Cumulative exports save all database objects that have been altered or added since the last complete or cumulative export was taken.
There are parameters that handle the logistics of the database import. These parameters are USERID, FILE, CONSISTENT, and BUFFER.
There are parameters that limit the database objects that will be imported. These parameters are INDEXES, CONSTRAINTS, TRIGGERS, and GRANTS.
There are parameters that determine what mode import will run in. These parameters are FROMUSER and TOUSER for user mode, TABLES for table mode, and FULL and INCTYPE for full mode.
Database export can happen with the IMPORT tool in three modes—table, user, and full.
In table mode, the DBA specifies a list of tables that will be imported by IMPORT.
In user mode, the DBA specifies a list of users whose database objects will be imported.
In full mode, the DBA will import all database objects, depending on certain factors.
There are two types of full imports. They are system imports and restore imports.
The type of export executed depends on the value specified for the INCTYPE parameter mentioned. Values are system and restore.
Imports with FULL=y and INCTYPE=system restore database objects in the export file for the data dictionary. This complete import should always be the first performed in the event of a database recovery. The most recent export should be used.
Imports with FULL=y and INCTYPE=restore restore all other database objects in the export file to the damaged database.
There is a particular order required for database import.
First, the last export taken should be applied using the SYSTEM import.
Next, the most recent complete export should be applied using the RESTORE import.
Then, all cumulative exports taken since the complete export, starting from least to most recent, should be applied using the RESTORE import.
Finally, all incremental exports taken after the most recent cumulative export should be applied, from least to most recent incremental export, using the RESTORE import.
There are three dictionary tables used to track exported data.
INCEXP lists all exported database objects and the exports that contain them.
INCFIL lists all database exports by export ID number.
INCVID lists the most recent export ID number for the purpose of generating a new export ID number.
Read consistency is established when data doesn’t change for the life of a statement or transaction.
The CONSISTENT parameter handles read consistency for the database export.
Use of the CONSISTENT parameter is only permitted with the complete or cumulative export.
Read consistency can also be established by barring user access to the database during the time the backup is taken.
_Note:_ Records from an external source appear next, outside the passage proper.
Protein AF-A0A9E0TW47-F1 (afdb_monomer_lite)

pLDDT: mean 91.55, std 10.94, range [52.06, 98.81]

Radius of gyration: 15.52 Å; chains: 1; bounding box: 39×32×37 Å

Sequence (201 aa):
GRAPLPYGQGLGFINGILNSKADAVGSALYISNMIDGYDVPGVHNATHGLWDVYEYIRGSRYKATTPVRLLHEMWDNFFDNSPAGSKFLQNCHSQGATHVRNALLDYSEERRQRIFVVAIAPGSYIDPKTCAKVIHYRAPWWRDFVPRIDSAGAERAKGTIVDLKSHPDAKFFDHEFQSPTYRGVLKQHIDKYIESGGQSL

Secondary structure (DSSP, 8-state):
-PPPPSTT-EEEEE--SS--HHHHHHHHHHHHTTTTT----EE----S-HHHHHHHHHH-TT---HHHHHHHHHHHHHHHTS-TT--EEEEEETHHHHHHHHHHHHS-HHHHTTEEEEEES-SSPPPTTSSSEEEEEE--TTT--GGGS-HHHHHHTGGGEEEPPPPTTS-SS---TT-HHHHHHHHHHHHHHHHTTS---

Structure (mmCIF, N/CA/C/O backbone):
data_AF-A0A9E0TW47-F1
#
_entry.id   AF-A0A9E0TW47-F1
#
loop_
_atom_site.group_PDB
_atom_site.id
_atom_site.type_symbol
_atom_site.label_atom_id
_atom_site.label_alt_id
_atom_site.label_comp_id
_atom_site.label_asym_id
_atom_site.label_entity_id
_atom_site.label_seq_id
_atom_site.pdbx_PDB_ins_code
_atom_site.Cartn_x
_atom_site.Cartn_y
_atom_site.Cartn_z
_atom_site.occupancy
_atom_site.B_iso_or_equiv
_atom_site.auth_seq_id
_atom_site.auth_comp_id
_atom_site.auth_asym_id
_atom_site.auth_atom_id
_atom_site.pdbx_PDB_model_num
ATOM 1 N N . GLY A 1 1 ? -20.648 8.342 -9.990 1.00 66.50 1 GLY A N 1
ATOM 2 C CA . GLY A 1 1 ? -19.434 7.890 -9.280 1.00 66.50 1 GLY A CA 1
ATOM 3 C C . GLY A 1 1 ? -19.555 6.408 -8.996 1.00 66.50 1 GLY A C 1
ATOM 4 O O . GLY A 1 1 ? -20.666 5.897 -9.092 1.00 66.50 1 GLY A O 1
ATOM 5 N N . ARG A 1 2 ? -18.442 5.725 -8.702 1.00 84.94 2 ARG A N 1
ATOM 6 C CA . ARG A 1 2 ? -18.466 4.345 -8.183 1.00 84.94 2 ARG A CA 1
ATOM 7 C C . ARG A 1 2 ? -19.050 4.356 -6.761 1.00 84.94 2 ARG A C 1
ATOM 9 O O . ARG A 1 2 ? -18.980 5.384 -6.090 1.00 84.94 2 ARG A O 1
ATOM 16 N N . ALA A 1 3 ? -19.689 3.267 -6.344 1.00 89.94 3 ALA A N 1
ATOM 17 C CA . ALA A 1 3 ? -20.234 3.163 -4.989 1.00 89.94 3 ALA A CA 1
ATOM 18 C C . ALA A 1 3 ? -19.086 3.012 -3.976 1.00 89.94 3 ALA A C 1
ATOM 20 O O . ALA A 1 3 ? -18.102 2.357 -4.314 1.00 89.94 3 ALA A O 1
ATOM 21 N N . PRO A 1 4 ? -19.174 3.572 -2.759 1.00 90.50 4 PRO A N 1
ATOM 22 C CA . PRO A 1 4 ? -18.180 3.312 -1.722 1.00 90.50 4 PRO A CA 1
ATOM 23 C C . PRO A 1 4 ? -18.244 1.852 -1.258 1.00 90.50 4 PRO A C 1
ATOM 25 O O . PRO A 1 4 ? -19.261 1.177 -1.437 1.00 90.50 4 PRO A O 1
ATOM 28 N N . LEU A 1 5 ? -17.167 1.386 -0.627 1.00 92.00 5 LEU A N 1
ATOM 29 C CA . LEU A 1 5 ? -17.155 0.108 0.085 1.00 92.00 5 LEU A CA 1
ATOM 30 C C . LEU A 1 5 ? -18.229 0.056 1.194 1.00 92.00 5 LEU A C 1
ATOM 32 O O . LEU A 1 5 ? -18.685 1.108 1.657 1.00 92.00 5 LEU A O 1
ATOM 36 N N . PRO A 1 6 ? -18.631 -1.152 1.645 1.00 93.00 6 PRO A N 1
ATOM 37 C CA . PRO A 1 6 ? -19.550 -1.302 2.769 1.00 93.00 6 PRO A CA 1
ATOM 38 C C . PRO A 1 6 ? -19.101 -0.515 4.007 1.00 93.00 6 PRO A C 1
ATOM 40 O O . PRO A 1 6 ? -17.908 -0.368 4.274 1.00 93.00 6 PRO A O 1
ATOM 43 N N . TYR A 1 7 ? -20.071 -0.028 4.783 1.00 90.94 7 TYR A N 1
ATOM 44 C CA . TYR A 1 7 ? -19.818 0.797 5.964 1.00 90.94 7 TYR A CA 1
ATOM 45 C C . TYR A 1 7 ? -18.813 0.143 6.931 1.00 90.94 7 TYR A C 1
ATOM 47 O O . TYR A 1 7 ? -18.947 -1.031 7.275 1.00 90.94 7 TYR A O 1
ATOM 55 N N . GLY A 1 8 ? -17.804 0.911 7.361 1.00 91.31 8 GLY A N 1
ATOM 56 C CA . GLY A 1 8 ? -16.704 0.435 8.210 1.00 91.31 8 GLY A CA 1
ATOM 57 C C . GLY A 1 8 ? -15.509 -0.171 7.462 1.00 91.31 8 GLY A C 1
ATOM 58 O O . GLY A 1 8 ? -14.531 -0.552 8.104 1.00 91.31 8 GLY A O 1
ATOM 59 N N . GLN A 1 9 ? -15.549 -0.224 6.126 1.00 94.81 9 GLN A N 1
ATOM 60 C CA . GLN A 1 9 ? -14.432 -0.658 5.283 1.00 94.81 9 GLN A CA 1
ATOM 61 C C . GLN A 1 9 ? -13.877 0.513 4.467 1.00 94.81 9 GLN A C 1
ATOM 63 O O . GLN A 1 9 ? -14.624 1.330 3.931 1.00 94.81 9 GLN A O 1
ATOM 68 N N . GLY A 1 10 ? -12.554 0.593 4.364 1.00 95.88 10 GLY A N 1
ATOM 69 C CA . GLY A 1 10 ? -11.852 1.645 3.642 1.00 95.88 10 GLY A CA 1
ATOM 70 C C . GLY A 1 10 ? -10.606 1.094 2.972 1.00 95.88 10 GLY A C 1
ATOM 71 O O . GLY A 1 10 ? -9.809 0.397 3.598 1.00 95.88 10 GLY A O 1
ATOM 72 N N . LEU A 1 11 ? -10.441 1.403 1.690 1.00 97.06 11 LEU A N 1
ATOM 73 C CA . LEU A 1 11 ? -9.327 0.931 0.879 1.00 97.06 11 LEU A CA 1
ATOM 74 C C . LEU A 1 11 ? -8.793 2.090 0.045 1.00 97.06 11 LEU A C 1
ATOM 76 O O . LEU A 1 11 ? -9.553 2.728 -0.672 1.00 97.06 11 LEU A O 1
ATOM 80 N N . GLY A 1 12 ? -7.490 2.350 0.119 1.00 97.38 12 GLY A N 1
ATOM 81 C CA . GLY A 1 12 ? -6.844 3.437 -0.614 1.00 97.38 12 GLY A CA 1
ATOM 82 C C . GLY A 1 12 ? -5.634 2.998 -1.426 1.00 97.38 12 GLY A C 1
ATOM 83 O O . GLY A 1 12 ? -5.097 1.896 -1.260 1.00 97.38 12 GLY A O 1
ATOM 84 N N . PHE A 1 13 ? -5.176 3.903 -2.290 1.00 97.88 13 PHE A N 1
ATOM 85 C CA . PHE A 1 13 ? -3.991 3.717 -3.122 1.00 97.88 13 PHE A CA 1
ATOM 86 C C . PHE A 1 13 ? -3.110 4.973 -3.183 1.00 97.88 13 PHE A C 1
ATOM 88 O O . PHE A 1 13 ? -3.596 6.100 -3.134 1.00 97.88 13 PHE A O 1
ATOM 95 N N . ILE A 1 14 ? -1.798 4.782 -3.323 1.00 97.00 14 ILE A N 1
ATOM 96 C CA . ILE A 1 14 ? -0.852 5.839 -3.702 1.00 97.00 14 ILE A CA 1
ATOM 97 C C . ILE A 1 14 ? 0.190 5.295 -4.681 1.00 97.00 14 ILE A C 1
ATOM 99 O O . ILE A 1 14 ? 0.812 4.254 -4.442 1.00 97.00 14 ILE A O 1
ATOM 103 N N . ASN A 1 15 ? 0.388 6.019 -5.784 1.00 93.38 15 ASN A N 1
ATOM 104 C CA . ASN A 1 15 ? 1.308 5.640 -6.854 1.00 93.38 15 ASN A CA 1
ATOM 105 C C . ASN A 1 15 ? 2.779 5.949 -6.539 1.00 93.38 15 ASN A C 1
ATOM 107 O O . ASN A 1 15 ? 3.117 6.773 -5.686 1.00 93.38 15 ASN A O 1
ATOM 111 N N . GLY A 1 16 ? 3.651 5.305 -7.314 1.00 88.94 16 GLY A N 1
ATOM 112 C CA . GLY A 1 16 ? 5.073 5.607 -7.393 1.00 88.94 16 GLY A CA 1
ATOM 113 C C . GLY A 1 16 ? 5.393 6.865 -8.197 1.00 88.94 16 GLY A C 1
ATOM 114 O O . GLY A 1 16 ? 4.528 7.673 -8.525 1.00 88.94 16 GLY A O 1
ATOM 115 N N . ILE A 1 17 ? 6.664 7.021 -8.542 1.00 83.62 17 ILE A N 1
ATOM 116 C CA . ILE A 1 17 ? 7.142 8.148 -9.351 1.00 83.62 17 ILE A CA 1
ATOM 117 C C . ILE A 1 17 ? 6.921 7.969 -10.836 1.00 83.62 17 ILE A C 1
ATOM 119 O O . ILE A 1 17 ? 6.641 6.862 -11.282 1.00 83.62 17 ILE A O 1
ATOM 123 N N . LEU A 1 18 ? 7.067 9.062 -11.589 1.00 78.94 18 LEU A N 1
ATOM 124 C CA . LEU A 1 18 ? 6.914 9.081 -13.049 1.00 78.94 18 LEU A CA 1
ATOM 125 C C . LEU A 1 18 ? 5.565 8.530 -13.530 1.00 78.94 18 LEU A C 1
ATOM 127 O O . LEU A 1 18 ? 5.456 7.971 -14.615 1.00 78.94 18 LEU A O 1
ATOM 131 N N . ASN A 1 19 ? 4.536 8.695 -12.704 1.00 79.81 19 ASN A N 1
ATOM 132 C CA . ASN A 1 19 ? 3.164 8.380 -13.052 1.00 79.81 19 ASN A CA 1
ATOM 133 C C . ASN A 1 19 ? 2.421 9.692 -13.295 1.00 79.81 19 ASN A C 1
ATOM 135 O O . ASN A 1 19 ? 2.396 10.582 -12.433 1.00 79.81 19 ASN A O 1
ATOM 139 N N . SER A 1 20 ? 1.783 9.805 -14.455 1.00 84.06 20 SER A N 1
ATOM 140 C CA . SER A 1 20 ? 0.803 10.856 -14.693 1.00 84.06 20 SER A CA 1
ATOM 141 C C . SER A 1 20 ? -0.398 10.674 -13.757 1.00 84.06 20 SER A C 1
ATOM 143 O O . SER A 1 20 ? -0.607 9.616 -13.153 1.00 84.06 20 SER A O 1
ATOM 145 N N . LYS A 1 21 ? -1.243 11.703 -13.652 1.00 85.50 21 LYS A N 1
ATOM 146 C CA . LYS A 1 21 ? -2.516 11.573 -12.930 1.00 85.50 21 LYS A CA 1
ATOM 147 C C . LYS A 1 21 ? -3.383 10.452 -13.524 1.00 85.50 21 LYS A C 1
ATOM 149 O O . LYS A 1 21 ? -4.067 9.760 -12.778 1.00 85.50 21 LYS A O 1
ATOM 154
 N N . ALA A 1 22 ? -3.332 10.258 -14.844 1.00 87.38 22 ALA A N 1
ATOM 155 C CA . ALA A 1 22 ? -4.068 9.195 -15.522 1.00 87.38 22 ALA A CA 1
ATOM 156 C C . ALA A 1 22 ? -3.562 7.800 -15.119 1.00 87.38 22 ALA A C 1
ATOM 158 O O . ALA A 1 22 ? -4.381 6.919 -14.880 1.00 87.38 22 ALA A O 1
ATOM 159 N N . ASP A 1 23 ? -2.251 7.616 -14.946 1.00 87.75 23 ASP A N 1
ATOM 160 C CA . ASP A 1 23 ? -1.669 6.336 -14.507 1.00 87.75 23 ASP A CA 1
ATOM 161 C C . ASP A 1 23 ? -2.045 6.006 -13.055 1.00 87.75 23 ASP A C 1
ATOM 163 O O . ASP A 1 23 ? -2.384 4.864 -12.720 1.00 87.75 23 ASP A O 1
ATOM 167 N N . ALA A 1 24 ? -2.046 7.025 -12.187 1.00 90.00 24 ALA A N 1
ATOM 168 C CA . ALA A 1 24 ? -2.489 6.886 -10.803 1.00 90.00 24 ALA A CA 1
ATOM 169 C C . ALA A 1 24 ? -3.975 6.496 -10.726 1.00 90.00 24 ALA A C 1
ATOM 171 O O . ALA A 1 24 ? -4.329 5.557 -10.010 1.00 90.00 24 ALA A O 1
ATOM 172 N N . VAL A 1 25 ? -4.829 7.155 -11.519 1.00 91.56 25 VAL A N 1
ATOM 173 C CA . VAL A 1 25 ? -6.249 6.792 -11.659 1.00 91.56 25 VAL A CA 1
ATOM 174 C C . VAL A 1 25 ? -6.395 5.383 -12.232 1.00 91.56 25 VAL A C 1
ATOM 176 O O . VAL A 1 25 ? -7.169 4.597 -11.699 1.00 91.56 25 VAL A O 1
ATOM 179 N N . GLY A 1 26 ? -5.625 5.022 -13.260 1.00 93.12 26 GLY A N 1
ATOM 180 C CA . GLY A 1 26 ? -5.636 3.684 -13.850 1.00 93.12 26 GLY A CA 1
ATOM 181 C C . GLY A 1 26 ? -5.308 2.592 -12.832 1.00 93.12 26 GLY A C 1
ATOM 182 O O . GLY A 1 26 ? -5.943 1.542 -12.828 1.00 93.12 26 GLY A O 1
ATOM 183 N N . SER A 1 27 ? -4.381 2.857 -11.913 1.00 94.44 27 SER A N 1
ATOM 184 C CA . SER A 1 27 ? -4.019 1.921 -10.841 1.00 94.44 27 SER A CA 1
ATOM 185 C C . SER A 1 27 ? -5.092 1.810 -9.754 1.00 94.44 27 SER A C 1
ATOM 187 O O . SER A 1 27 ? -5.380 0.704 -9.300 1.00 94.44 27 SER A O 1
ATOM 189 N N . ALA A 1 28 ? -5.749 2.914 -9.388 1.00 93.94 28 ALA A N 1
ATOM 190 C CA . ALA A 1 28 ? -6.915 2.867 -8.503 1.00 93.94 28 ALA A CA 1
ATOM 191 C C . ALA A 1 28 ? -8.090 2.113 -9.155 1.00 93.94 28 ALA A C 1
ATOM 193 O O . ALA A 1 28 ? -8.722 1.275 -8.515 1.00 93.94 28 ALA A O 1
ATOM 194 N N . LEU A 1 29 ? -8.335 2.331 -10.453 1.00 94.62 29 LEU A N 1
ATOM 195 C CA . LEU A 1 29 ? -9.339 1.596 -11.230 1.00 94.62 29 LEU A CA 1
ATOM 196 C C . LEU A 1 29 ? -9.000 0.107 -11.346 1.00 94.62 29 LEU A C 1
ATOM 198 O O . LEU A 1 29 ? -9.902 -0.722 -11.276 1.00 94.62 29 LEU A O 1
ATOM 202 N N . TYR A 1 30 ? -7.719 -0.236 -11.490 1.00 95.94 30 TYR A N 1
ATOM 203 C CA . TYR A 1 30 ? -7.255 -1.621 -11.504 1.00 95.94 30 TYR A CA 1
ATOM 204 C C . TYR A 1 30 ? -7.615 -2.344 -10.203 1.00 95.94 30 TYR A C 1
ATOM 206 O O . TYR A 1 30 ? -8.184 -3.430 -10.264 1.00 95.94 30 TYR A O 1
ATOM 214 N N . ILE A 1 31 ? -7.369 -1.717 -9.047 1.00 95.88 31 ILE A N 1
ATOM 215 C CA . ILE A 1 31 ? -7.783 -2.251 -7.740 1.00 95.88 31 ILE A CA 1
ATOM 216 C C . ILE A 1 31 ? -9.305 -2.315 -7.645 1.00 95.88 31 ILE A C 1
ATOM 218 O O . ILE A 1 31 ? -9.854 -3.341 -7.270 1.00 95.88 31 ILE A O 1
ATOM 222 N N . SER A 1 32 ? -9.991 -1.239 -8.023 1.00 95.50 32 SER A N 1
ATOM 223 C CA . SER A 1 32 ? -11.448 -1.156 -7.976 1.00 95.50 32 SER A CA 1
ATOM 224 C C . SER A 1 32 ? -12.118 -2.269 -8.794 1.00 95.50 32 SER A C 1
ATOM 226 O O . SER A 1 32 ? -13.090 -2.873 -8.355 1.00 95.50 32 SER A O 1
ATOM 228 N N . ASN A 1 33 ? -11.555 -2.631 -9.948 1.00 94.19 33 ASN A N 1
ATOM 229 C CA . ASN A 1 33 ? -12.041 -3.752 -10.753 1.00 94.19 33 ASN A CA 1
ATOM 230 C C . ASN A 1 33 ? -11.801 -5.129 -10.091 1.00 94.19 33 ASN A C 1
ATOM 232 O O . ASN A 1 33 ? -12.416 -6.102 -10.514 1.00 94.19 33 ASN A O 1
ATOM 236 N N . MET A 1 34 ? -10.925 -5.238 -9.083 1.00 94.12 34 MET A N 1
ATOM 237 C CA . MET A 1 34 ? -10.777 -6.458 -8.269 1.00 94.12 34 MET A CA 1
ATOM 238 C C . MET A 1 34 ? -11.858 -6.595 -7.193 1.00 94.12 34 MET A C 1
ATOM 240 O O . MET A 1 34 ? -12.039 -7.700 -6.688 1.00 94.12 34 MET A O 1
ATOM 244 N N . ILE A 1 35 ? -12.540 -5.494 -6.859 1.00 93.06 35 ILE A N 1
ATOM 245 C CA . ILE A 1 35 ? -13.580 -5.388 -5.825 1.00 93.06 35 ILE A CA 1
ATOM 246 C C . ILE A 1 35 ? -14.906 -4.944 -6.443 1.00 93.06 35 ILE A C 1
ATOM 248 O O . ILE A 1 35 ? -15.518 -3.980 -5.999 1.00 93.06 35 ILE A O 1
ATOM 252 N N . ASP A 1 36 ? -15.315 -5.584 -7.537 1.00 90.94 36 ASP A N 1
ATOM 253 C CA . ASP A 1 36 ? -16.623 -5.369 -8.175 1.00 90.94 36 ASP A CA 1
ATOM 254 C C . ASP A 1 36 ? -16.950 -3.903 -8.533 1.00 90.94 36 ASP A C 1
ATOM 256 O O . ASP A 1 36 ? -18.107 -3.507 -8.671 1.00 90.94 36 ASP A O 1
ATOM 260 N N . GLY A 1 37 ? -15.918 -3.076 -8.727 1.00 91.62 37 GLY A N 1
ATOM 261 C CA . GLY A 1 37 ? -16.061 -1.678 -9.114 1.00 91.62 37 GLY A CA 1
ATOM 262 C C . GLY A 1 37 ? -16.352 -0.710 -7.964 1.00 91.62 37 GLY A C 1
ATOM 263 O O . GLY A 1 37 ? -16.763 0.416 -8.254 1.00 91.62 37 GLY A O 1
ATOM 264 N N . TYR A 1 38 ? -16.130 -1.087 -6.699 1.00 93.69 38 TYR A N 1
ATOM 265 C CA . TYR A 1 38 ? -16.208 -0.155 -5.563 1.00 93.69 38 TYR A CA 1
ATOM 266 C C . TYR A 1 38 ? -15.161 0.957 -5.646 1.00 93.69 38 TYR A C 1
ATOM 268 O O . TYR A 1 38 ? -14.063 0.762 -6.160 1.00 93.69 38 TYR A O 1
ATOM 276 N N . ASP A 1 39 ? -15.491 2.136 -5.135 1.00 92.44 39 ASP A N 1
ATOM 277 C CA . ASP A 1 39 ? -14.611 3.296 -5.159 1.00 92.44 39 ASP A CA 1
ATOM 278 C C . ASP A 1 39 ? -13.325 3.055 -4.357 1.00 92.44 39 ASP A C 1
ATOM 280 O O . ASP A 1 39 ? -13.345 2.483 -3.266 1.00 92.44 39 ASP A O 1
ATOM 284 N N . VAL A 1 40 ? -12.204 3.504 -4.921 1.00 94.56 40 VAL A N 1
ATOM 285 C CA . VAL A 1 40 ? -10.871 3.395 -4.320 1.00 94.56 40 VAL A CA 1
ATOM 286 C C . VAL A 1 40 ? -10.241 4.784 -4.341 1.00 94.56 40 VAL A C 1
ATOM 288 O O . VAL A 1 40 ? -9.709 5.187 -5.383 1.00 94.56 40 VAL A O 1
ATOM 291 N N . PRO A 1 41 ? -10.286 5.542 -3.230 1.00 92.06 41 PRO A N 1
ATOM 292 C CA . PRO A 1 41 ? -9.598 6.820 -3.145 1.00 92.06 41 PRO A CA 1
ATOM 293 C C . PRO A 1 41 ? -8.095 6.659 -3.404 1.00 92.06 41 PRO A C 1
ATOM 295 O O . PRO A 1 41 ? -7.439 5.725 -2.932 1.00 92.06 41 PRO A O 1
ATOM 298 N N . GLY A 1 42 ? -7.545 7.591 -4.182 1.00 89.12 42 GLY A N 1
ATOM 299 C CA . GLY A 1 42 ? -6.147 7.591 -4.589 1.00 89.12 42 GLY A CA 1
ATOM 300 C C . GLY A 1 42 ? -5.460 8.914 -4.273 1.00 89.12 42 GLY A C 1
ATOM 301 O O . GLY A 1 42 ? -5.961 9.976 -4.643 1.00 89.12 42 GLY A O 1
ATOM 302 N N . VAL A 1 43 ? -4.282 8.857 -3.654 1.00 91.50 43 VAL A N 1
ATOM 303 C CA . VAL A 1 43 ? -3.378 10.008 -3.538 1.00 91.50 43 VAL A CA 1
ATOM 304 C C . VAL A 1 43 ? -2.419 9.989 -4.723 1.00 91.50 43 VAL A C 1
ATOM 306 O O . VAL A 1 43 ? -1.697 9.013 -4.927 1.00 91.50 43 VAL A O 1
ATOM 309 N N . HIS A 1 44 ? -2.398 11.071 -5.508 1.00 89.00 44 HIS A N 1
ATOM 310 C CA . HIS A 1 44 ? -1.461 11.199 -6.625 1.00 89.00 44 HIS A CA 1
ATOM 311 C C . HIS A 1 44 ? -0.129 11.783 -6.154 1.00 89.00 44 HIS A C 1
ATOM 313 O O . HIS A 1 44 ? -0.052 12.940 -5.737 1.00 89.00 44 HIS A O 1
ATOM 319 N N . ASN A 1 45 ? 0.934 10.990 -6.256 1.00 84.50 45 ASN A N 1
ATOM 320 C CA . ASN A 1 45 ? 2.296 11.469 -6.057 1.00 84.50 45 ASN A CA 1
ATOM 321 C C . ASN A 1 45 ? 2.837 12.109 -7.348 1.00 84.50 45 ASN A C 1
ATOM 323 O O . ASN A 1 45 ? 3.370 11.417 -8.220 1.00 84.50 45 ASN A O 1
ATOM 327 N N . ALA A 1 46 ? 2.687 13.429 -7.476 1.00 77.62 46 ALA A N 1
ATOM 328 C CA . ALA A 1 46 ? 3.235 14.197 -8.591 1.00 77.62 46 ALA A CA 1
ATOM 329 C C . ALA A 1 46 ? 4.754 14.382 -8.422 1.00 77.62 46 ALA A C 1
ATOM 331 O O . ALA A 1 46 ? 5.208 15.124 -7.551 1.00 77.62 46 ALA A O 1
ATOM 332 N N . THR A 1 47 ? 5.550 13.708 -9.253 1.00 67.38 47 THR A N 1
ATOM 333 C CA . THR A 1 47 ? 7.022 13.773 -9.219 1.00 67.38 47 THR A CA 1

This is done by issuing alter system enable restricted session.
Export obtains data from the database using the SQL execution mechanism that all other user processes use.
For better performance, the export can be run with the direct path, eliminating some of the steps required to handle standard SQL statements while optimizing the processing of other steps.
Direct path is specified using the DIRECT parameter. When using the direct path export , the BUFFER parameter is not valid.
Logical exports do not work in conjunction with archived redo logs. This has two implications. First, without archived redo logs, it is not possible to recover database changes to the point in time the database failed. Second, there is no value added by archiving redo logs.
Exports are in the same character set as the database from which the data came.
Data from a database can only be exported in the same character set as the database the data came from.
Data can be imported into another database using that database’s character set. If the character sets are different, IMPORT will execute a data conversion, which will lengthen the time required for the import.